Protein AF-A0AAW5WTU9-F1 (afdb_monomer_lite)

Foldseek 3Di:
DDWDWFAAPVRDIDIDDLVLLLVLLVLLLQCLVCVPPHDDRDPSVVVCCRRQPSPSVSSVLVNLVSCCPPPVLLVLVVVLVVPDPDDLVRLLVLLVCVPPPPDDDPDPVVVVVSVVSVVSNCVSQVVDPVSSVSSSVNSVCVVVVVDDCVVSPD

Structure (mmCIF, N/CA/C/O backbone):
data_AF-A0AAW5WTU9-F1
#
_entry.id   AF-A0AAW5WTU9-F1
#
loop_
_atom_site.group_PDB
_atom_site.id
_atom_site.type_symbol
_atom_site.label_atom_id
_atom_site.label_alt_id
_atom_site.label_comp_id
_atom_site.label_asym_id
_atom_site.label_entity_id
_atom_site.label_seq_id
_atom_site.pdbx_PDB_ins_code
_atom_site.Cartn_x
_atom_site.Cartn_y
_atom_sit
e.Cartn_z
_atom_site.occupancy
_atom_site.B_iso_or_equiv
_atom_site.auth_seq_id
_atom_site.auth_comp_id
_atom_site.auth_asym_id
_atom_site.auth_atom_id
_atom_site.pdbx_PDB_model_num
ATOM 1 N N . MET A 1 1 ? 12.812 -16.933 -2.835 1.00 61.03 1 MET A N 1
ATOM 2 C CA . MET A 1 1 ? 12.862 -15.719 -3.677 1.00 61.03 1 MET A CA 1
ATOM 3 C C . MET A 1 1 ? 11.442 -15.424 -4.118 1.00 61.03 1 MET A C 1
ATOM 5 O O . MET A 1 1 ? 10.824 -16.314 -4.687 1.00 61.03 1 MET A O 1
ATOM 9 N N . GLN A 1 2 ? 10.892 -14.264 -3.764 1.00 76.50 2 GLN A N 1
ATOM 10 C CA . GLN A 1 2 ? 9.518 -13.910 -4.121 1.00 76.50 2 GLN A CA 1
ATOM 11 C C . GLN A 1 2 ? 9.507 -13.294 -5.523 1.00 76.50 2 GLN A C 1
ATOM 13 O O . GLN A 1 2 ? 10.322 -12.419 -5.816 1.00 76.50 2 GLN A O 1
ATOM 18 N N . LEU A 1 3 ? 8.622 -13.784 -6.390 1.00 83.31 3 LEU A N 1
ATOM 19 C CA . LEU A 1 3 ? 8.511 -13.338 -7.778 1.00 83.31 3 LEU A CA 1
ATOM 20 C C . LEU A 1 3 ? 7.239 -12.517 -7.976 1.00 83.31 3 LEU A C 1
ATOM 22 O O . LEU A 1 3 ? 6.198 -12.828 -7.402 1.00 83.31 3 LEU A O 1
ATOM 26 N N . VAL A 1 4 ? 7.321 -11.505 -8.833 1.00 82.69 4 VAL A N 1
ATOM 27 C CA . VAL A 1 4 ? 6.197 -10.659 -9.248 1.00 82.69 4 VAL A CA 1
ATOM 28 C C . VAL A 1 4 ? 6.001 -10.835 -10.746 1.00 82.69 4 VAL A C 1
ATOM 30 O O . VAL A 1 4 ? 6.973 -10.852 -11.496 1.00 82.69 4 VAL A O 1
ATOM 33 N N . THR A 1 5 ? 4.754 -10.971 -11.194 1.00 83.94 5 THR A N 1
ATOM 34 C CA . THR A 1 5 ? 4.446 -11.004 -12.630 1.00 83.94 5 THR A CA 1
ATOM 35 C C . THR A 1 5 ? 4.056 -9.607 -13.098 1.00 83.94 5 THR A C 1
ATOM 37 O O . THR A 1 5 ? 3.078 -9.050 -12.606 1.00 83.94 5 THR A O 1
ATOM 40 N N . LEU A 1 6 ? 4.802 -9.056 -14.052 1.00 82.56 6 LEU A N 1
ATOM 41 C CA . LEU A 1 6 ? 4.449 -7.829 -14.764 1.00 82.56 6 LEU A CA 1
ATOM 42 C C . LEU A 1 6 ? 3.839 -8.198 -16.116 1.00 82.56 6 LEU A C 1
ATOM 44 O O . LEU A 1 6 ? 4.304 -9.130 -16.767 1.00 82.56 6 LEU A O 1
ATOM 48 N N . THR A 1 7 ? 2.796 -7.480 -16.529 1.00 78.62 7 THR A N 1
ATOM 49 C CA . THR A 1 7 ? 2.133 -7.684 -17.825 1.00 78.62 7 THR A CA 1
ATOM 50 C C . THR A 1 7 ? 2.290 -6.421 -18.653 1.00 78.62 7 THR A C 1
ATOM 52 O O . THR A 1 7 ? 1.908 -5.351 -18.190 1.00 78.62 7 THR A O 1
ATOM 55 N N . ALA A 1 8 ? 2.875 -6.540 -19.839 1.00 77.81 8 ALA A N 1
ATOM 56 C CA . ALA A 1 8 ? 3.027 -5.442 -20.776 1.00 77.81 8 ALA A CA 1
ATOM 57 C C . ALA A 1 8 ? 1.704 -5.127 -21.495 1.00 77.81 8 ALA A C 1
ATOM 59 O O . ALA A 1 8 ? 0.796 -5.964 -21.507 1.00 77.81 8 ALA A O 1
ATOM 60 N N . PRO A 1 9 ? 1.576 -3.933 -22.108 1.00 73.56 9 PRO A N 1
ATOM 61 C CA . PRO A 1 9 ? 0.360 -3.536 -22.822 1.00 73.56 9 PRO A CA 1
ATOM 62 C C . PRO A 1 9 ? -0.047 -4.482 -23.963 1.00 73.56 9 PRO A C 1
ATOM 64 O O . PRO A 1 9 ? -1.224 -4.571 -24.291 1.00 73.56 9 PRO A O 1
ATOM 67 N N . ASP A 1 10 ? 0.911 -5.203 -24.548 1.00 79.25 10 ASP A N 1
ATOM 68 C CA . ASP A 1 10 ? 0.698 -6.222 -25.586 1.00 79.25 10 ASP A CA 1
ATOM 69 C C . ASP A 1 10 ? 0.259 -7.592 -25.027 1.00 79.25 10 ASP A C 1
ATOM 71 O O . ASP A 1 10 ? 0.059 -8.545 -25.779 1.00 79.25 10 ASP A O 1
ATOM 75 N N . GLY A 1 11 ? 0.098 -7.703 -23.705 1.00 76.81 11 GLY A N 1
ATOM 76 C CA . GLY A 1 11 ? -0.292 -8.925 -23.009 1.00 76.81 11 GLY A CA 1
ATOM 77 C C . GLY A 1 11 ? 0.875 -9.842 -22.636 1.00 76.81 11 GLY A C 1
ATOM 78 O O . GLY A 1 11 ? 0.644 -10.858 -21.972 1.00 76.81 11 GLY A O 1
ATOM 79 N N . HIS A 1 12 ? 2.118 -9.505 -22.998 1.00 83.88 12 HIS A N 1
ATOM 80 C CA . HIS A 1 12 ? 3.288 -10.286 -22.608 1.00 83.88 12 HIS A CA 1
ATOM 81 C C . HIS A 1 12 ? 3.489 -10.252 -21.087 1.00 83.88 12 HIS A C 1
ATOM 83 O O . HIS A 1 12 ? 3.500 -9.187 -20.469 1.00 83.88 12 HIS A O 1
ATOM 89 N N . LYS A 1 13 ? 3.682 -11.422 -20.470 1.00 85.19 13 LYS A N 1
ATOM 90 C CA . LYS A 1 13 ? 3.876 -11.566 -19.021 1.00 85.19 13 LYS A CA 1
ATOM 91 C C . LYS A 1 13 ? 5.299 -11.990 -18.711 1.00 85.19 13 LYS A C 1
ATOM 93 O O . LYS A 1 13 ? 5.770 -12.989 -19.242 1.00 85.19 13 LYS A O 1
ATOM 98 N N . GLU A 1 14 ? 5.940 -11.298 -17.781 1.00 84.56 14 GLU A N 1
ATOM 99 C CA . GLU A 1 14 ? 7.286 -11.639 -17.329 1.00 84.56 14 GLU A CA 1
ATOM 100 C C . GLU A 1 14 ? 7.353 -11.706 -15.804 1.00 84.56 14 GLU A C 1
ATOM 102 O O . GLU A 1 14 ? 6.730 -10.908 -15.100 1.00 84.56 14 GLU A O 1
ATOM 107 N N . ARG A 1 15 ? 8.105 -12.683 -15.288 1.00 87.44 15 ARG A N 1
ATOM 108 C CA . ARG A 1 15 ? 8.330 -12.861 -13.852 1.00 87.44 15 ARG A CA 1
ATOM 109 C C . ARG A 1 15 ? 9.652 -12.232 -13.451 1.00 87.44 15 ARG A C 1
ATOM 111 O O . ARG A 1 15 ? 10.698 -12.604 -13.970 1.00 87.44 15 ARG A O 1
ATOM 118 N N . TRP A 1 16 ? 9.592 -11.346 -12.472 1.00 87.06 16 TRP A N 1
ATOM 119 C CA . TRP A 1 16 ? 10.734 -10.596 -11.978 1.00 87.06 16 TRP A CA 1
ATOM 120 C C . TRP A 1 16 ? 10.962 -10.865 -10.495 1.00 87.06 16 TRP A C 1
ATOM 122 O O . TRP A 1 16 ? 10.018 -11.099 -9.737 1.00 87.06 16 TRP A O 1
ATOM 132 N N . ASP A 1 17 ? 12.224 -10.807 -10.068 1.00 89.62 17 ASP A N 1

━━━━━━━━

— Required work —
Above are the records; print exactly the lines from the line with "ATOM 91 C C" to the line with "ATOM 107 N N", including both, and nothing else.

— Solution for this problem —
ATOM 91 C C . LYS A 1 13 ? 5.299 -11.990 -18.711 1.00 85.19 13 LYS A C 1
ATOM 93 O O . LYS A 1 13 ? 5.770 -12.989 -19.242 1.00 85.19 13 LYS A O 1
ATOM 98 N N . GLU A 1 14 ? 5.940 -11.298 -17.781 1.00 84.56 14 GLU A N 1
ATOM 99 C CA . GLU A 1 14 ? 7.286 -11.639 -17.329 1.00 84.56 14 GLU A CA 1
ATOM 100 C C . GLU A 1 14 ? 7.353 -11.706 -15.804 1.00 84.56 14 GLU A C 1
ATOM 102 O O . GLU A 1 14 ? 6.730 -10.908 -15.100 1.00 84.56 14 GLU A O 1
ATOM 107 N N . ARG A 1 15 ? 8.105 -12.683 -15.288 1.00 87.44 15 ARG A N 1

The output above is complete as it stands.